Hidetoshi Seto wrote:
> Andi Kleen wrote:
>> Hidetoshi Seto wrote:
>>> Without disabling, what can we do on MCE with no bank?
>> Nothing, but is it really worth adding a special case?
>
> If question were:
> - is it really worth to support this special environment,
> "MCE-capable but no MCE banks" ?
> then I'd like to say no.
>
> So I suggested to disable MCE on this uncertain environment.
> Or we will end up adding more codes for special cases...
>
>>> I found that do_machine_check() does nothing if banks==0 ... it is better
>>> to let system to panic with "Machine check from unknown source"?
>> IMHO yes. In this case the system must be very confused and panic is the
>> best you can do. Otherwise it won't do anything interesting anyways.
>
> Agreed, but this is also a special case.
> Not depending on the real number of banks, confused system could fail to
> get the value from memory... Humm, in theory MCE handler must be
> implemented carefully, but I bet the confused value will not be always 0,
> ... is it worth to do?
>
>>>>> Hum, I suppose the line for CPU 0 was slightly different from others,
>>>>> because SHD means "this bank is shared bank and controlled by other".
>>>>> Maybe:
>>>>> CPU 0 MCA banks CMCI:0 CMCI:1 CMCI:2 CMCI:3 CMCI:5 ... CMCI:21
>>>>>
>>>>> But I agree that we could some work for this messages...
>>>>> Is it better to change the message level to debug from info?
>>>> Can be made INFO yes, but I would prefer not removing them
>>>> from the dmesg for now.
>>>>
>>>> Perhaps they could be also compressed a bit like SRAT.
>>> Like SRAT? I could not catch the meaning ... For example?
>> See the recent patches from David Rientjes in the same original thread.
>
> I found it, thanks.
>
> So I suppose your idea is like:
> CPU 0 MCA banks CMCI:{0-3,5-9,12-21} POLL:{4,10,11}
> CPU 1 MCA banks SHD:{0,1,6-9,12-21} CMCI:{2,3,5} POLL:{4,10,11}
> right?
>
> IMHO the format I suggested is better to read, as far as banks is
> not so big number.
> CPU 0 MCA banks map : CCCC PCCC CCPP CCCC CCCC CC
> CPU 1 MCA banks map : ssCC PCss ssPP ssss ssss ss
>
>
> Thanks,
> H.Seto

The problem comes up when you have a whole bunch of cpus, and the lines
become redundant. Can you compress the lines so that cpus with the
same given mappings are printed on one line?

Thanks,
Mike
--
To unsubscribe from this list: send the line "unsubscribe linux-kernel" in
the body of a message to majordomo(a)vger.kernel.org
More majordomo info at http://vger.kernel.org/majordomo-info.html
Please read the FAQ at http://www.tux.org/lkml/
From: Roland Dreier on

> Perhaps they could be also compressed a bit like SRAT.

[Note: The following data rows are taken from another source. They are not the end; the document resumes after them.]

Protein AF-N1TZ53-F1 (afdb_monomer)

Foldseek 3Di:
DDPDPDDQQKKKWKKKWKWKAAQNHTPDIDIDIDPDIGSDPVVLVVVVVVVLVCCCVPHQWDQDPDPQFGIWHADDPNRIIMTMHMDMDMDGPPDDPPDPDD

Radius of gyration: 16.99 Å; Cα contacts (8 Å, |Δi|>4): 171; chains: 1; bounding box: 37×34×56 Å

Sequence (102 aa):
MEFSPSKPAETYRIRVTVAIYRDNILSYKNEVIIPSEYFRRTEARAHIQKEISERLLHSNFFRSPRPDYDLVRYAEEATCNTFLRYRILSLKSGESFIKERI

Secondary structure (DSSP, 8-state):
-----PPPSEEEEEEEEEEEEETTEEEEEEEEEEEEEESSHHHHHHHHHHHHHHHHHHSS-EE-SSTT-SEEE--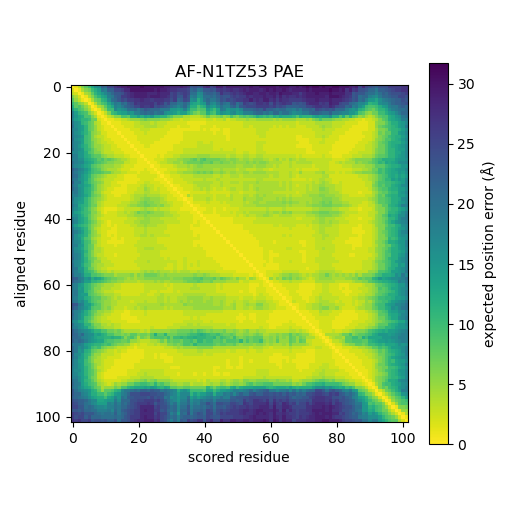TTTTEEEEEEEEEEEEETT--------

Structure (mmCIF, N/CA/C/O backbone):
data_AF-N1TZ53-F1
#
_entry.id   AF-N1TZ53-F1
#
loop_
_atom_site.group_PDB
_atom_site.id
_atom_site.type_symbol
_atom_site.label_atom_id
_atom_site.label_alt_id
_atom_site.label_comp_id
_atom_site.label_asym_id
_atom_site.label_entity_id
_atom_site.label_seq_id
_atom_site.pdbx_PDB_ins_code
_atom_site.Cartn_x
_atom_site.Cartn_y
_atom_site.Cartn_z
_atom_site.occupancy
_atom_site.B_iso_or_equiv
_atom_site.auth_seq_id
_atom_site.auth_comp_id
_atom_site.auth_asym_id
_atom_site.auth_atom_id
_atom_site.pdbx_PDB_model_num
ATOM 1 N N . MET A 1 1 ? 21.599 -3.940 -39.877 1.00 43.41 1 MET A N 1
ATOM 2 C CA . MET A 1 1 ? 21.848 -4.533 -38.547 1.00 43.41 1 MET A CA 1
ATOM 3 C C . MET A 1 1 ? 20.698 -4.112 -37.658 1.00 43.41 1 MET A C 1
ATOM 5 O O . MET A 1 1 ? 20.640 -2.953 -37.271 1.00 43.41 1 MET A O 1
ATOM 9 N N . GLU A 1 2 ? 19.735 -5.001 -37.432 1.00 44.34 2 GLU A N 1
ATOM 10 C CA . GLU A 1 2 ? 18.642 -4.730 -36.498 1.00 44.34 2 GLU A CA 1
ATOM 11 C C . GLU A 1 2 ? 19.167 -4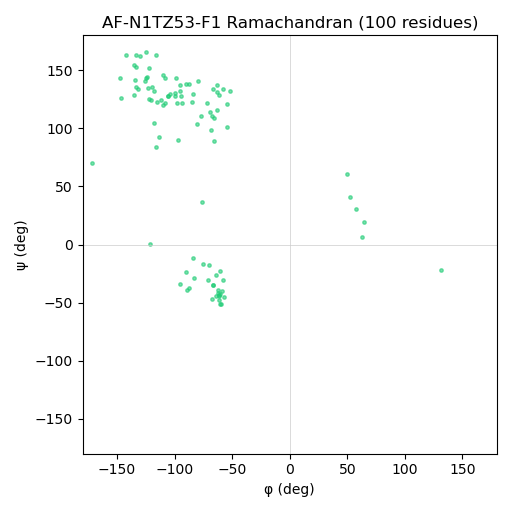.915 -35.074 1.00 44.34 2 GLU A C 1
ATOM 13 O O . GLU A 1 2 ? 19.513 -6.022 -34.660 1.00 44.34 2 GLU A O 1
ATOM 18 N N . PHE A 1 3 ? 19.289 -3.814 -34.333 1.00 52.81 3 PHE A N 1
ATOM 19 C CA . PHE A 1 3 ? 19.540 -3.862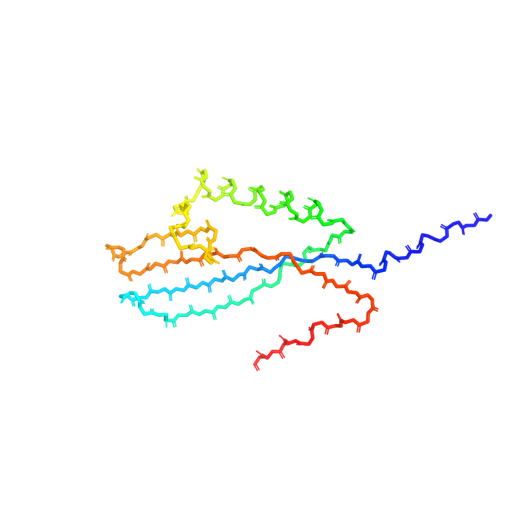 -32.899 1.00 52.81 3 PHE A CA 1
ATOM 20 C C . PHE A 1 3 ? 18.288 -4.426 -32.231 1.00 52.81 3 PHE A C 1
ATOM 22 O O . PHE A 1 3 ? 17.318 -3.710 -32.007 1.00 52.81 3 PHE A O 1
ATOM 29 N N . SER A 1 4 ? 18.304 -5.719 -31.922 1.00 56.62 4 SER A N 1
ATOM 30 C CA . SER A 1 4 ? 17.335 -6.290 -30.991 1.00 56.62 4 SER A CA 1
ATOM 31 C C . SER A 1 4 ? 17.661 -5.735 -29.603 1.00 56.62 4 SER A C 1
ATOM 33 O O . SER A 1 4 ? 18.749 -6.032 -29.099 1.00 56.62 4 SER A O 1
ATOM 35 N N . PRO A 1 5 ? 16.800 -4.916 -28.969 1.00 55.06 5 PRO A N 1
ATOM 36 C CA . PRO A 1 5 ? 17.053 -4.496 -27.603 1.00 55.06 5 PRO A CA 1
ATOM 37 C C . PRO A 1 5 ? 17.024 -5.753 -26.736 1.00 55.06 5 PRO A C 1
ATOM 39 O O . PRO A 1 5 ? 16.006 -6.444 -26.650 1.00 55.06 5 PRO A O 1
ATOM 42 N N . SER A 1 6 ? 18.163 -6.086 -26.128 1.00 62.06 6 SER A N 1
ATOM 43 C CA . SER A 1 6 ? 18.220 -7.125 -25.111 1.00 62.06 6 SER A CA 1
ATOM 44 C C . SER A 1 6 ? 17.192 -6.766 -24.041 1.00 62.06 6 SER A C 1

Seems like a good idea... but I wonder what the best way to represent
things is. For example I have a 2-socket Nehalem system that shows:

2 times: MCA banks CMCI:2 CMCI:3 CMCI:5 CMCI:6 SHD:8
6 times: MCA banks CMCI:2 CMCI:3 CMCI:5 SHD:6 SHD:8
8 times: MCA banks SHD:2 SHD:3 SHD:5 SHD:6 SHD:8

presumably the first line is once per package, the next line is for the
first sibling in all the other cores in a package, and the last line is
for the SMT siblings of all the cores.

But would we want to accumulate all the different combinations of banks
along with a CPU mask and then print something like:

CPUs 0 4: MCA banks CMCI:2 CMCI:3 CMCI:5 CMCI:6 SHD:8
CPUs 1 2 3 5 6 7: MCA banks CMCI:2 CMCI:3 CMCI:5 SHD:6 SHD:8
CPUs 8 9 10 11 12 13 14 15: MCA banks SHD:2 SHD:3 SHD:5 SHD:6 SHD:8

of course output like that is going to lead to super-long lines on a
64-thread system.

Also I'm not sure of a clean way to implement this; unlike the SRAT
stuff, we need to deal with CPU hotplug so all this at best could be
__cpuinitdata, ie we can't discard it in most configs.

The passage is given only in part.